La loi Kouchner du 4 mars 2002 relative aux droits des patients a instauré un régime d’indemnisation des victimes d’accidents médicaux. Parlementaires, institutionnels, associations se sont réunis autour du médiateur de la République, Jean-Paul Delevoye, pour débattre, sept ans après, sur l’efficacité de ce dispositif. Un dispositif qui devait entre autres proposer des procédures efficaces et « permettre un retour à la confiance », rappelle Didier-Roland Tabuteau, directeur de la Chaire Santé à l’Institut d’études politiques de Paris. « L’un des axes de la loi était, de repenser la qualité du système de santé. Il s’agissait également de garantir, dans la mesure du possible, l’égalité devant la loi. »

Accueil intimidant.

Alors oui, certains pays nous envient ce système d’indemnisation mais bien sûr il est perfectible.

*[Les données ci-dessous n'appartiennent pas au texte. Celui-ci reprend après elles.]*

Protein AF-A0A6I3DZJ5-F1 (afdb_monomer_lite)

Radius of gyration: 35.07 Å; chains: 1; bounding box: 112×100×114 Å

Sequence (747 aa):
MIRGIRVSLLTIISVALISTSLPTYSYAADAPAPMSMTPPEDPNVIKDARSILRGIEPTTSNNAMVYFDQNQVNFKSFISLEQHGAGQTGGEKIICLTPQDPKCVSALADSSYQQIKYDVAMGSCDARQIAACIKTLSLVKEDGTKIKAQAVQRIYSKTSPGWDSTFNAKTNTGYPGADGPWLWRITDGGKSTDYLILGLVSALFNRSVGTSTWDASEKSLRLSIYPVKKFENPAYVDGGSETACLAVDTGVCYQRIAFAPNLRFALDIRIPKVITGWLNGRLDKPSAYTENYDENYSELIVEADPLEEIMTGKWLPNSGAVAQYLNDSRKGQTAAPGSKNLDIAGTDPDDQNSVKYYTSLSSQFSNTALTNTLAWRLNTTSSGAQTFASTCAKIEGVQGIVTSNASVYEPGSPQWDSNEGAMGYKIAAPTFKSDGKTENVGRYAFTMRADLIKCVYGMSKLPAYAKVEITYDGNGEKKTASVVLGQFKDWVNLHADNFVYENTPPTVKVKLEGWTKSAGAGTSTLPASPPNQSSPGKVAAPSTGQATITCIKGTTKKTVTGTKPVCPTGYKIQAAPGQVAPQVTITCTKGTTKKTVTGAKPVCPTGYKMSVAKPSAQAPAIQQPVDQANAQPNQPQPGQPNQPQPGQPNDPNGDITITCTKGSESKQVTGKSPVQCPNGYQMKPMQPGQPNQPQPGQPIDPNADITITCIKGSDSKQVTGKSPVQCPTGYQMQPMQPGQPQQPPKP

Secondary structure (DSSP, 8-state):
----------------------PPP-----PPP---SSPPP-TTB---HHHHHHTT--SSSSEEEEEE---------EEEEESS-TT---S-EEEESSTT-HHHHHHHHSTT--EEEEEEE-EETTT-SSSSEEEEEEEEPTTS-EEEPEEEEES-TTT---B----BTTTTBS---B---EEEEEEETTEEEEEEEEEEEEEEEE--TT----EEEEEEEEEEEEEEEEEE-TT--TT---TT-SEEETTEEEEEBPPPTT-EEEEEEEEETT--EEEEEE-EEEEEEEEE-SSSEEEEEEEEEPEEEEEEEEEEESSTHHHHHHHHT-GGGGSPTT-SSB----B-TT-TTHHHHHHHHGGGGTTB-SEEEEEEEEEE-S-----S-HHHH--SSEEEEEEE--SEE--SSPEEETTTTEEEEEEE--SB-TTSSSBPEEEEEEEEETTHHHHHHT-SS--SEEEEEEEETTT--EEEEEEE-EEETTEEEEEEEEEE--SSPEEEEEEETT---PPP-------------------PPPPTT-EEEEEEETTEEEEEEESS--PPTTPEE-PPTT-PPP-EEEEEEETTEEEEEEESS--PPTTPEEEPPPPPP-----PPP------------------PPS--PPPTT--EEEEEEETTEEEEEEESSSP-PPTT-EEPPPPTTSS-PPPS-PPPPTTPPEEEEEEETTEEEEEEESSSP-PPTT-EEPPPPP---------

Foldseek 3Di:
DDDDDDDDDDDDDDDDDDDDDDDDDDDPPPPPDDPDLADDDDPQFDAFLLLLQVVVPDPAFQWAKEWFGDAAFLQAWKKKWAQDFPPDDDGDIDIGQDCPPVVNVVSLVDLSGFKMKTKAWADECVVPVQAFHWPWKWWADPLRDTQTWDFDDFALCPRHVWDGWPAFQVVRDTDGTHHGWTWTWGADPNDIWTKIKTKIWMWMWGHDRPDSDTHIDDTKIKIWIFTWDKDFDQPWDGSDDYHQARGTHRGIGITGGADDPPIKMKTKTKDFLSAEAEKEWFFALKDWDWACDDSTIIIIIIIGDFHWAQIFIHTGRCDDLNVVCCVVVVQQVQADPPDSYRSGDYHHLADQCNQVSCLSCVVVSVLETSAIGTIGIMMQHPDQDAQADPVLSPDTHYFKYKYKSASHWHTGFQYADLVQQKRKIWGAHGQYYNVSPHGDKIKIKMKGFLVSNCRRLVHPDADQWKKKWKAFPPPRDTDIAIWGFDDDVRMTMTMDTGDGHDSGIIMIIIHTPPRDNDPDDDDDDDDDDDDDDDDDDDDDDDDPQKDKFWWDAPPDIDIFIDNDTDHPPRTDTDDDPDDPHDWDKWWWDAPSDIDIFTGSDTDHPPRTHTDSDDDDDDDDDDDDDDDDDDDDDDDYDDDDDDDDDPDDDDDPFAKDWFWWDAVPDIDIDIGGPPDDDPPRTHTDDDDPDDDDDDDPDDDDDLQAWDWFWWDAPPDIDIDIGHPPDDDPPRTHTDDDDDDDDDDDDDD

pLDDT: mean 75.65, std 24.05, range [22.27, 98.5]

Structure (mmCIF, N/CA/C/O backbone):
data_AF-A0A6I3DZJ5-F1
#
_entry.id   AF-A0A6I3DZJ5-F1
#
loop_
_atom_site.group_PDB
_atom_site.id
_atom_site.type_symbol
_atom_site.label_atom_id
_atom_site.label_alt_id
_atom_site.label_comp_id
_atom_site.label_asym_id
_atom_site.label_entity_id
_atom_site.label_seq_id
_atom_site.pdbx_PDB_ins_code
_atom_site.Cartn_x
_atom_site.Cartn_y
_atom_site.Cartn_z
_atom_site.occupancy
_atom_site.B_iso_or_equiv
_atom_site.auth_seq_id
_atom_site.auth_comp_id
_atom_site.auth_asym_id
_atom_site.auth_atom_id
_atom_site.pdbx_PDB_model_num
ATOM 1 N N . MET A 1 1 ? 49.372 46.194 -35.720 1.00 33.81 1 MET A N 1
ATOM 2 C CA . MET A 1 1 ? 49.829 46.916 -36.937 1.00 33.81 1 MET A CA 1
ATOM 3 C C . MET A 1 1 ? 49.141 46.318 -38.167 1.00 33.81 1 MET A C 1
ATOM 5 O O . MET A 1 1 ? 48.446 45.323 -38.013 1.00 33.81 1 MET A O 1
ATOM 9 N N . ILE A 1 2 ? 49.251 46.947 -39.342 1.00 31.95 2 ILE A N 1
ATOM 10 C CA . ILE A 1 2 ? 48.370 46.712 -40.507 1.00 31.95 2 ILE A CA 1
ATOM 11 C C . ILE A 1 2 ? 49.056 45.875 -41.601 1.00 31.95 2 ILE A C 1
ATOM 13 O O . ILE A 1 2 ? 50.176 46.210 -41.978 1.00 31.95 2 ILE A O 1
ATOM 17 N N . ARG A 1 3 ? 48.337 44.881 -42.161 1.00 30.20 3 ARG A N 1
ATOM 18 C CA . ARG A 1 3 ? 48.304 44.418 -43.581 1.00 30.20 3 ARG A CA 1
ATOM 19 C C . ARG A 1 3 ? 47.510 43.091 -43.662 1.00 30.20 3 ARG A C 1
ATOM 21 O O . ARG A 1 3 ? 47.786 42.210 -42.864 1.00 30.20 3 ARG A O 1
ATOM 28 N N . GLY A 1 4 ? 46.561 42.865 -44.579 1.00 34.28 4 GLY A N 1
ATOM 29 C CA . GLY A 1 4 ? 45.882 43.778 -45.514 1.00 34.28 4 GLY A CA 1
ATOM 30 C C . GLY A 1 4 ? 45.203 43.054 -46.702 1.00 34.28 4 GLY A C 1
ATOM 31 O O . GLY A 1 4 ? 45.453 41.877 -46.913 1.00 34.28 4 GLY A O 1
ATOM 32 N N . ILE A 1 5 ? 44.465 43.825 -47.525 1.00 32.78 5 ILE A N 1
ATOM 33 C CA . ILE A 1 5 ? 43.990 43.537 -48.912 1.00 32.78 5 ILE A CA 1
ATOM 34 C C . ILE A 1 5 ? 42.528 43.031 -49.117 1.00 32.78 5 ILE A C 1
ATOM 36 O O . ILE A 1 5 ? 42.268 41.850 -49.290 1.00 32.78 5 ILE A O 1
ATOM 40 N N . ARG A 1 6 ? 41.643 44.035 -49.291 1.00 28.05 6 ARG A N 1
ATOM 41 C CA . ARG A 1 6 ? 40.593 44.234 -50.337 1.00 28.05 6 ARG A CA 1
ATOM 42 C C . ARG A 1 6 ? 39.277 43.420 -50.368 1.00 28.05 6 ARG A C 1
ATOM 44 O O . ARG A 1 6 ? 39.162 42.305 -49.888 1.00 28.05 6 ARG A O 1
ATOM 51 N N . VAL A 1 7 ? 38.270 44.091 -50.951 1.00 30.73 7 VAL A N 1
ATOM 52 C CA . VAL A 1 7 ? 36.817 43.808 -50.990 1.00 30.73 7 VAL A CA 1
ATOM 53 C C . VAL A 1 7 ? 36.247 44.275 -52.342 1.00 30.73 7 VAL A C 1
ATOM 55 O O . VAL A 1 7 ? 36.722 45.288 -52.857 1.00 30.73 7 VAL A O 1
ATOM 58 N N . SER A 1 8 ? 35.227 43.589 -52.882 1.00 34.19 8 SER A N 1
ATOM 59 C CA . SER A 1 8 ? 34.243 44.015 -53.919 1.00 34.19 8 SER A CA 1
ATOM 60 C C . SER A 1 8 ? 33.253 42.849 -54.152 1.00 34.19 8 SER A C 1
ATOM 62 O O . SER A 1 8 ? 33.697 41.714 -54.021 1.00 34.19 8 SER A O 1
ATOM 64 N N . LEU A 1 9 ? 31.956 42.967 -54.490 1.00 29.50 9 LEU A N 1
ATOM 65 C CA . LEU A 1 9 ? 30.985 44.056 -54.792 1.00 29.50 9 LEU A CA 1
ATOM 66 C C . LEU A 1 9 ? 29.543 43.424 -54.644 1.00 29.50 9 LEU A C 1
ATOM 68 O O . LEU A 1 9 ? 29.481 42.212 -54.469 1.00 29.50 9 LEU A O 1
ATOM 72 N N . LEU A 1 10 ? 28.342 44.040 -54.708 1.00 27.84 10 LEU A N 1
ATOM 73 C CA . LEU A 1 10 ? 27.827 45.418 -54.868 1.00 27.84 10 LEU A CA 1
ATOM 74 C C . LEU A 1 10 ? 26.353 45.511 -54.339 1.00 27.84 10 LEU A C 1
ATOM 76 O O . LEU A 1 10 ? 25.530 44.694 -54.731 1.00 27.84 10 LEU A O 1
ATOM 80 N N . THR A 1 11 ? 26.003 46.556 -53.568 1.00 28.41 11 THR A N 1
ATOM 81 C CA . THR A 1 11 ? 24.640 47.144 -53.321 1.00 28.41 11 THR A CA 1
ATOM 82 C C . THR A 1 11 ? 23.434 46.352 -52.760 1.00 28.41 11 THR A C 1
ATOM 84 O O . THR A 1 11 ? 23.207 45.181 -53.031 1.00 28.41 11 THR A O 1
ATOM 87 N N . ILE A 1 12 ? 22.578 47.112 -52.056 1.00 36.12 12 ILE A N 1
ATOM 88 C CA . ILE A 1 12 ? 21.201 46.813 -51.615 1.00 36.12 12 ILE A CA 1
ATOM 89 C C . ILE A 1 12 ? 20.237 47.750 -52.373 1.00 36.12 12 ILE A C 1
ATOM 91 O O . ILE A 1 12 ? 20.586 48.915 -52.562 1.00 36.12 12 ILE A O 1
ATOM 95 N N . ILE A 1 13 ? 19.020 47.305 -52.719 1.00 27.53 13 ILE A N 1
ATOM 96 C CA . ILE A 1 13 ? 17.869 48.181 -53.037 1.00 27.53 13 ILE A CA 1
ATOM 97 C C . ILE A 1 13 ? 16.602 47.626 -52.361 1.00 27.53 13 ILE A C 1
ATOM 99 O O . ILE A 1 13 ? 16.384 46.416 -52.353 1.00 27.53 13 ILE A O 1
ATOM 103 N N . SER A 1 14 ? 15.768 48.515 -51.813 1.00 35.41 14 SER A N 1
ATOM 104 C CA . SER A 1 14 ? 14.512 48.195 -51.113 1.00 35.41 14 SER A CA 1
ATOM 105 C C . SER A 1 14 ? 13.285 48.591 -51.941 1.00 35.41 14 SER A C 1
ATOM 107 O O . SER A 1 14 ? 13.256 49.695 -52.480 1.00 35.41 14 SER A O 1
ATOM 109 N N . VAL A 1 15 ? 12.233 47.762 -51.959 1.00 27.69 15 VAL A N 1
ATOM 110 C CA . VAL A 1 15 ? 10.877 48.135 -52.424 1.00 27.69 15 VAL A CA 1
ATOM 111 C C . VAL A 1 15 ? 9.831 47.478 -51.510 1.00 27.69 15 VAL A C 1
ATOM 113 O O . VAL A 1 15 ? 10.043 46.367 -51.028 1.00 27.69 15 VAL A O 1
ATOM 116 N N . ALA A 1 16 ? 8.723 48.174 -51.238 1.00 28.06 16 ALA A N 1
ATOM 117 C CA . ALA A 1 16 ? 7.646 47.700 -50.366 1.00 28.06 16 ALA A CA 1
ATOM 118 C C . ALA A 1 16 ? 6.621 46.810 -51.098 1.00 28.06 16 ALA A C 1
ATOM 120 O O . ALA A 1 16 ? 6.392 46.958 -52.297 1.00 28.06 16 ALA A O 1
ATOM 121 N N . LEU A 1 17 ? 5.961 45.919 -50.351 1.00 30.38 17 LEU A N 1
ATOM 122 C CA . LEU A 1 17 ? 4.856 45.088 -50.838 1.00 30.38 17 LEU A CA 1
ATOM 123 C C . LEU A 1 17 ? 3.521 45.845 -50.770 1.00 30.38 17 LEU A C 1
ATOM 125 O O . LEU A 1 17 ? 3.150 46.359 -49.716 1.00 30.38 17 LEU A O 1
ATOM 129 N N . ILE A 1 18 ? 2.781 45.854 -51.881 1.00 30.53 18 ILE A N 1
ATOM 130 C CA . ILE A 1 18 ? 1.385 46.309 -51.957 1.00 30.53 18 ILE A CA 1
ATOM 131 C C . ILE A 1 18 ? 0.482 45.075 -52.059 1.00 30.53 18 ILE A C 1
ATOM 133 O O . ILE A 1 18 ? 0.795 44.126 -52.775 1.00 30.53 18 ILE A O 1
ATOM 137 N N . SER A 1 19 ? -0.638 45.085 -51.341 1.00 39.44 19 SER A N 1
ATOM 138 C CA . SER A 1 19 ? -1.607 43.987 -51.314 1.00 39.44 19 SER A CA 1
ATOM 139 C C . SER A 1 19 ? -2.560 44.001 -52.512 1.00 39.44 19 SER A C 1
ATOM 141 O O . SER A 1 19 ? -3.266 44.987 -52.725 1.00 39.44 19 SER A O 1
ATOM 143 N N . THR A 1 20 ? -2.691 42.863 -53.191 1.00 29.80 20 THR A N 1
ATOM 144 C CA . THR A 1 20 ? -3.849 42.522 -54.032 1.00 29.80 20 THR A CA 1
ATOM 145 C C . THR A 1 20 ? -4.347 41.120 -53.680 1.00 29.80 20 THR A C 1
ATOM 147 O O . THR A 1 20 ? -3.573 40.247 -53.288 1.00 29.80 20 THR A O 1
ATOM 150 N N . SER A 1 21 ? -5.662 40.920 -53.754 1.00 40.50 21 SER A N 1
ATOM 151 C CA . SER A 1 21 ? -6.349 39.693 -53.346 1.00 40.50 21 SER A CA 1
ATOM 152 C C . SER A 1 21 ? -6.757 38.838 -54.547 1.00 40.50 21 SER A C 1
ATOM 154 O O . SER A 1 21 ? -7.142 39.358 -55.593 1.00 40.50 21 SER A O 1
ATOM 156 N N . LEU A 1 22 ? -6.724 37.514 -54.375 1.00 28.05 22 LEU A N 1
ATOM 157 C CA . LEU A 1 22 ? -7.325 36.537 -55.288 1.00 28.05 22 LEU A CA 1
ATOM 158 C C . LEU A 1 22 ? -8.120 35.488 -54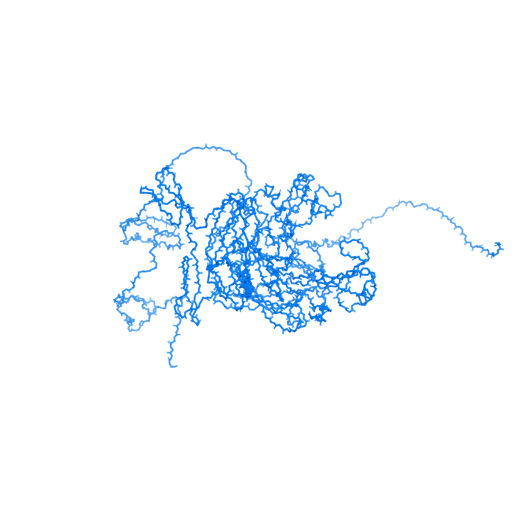.482 1.00 28.05 22 LEU A C 1
ATOM 160 O O . LEU A 1 22 ? -7.833 35.293 -53.298 1.00 28.05 22 LEU A O 1
ATOM 164 N N . PRO A 1 23 ? -9.174 34.886 -55.066 1.00 30.59 23 PRO A N 1
ATOM 165 C CA . PRO A 1 23 ? -10.265 34.296 -54.292 1.00 30.59 23 PRO A CA 1
ATOM 166 C C . PRO A 1 23 ? -9.990 32.879 -53.777 1.00 30.59 23 PRO A C 1
ATOM 168 O O . PRO A 1 23 ? -9.332 32.062 -54.418 1.00 30.59 23 PRO A O 1
ATOM 171 N N . THR A 1 24 ? -10.596 32.569 -52.632 1.00 34.25 24 THR A N 1
ATOM 172 C CA . THR A 1 24 ? -10.628 31.233 -52.029 1.00 34.25 24 THR A CA 1
ATOM 173 C C . THR A 1 24 ? -11.523 30.275 -52.817 1.00 34.25 24 THR A C 1
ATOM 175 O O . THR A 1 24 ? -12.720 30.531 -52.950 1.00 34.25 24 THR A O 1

La première limite est celle des seuils d’invalidité. L’accès aux CRCI (Commission régionale de conciliation et d’indemnisation des accidents médicaux) est restreint aux personnes pouvant justifier d’une IPP (invalidité permanente partielle) supérieure à 24 %. « Trop souvent, on résume la question du seuil à un seul problème de gestion, estime Dominique Martin, directeur de l’ONIAM (Office national d’indemnisation des accidents médicaux). Mais c’est un choix, fondamental, qu’on a fait, de mobiliser la solidarité nationale pour les personnes atteintes de dommages les plus graves. Je crois que l’iniquité apparaît surtout au niveau géographique. L’écart se creuse entre les régions qui ne sont pas toutes aussi dynamiques, urbanisées. »

« Trouvez-nous des experts médicaux, s’emporte pour sa part Françoise Avram, qui préside la CRCI d’Ile-de-France. Quand on tient un bon expert, on lui envoie tous les dossiers et il n’en peut plus. »

Claude Rambaud, présidente du Lien (association d’information et d’aide aux victimes d’infections nosocomiales et d’accidents médicaux) et qui au débat, représentait le CISS (Collectif interassociatif sur la santé), avance quant à elle des arguments très pratiques. « L’accessibilité du dispositif passe par l’information certes mais le problème est aussi financier. Nous, associations, faisons ce que nous pouvons mais les victimes manquent d’un accompagnement… gratuit. » Elle met en cause également la collégialité, pas toujours bien respectée au sein des commissions, ainsi que l’impartialité des experts. « Quand nous apprenons que l’un d’entre eux est ancien élève du chirurgien mis en cause, nous voudrions pouvoir émettre des doutes. » Elle regrette surtout un accueil « intimidant », quand la victime, parfois seule, parfois accompagnée, arrive dans la salle, où 23 personnes, déjà assises, l’attendent, sans se présenter…

« Il ne saurait y avoir de remise à plat de cette loi, mais elle doit faire l’objet d’une évaluation, externe. Je pense aussi que la diminution des dépenses passe par la diminution des victimes. Nous devons donc nous pencher sur la prévention des risques et introduire un peu plus de sécurité des soins pour les patients, dans la loi HPST par exemple. »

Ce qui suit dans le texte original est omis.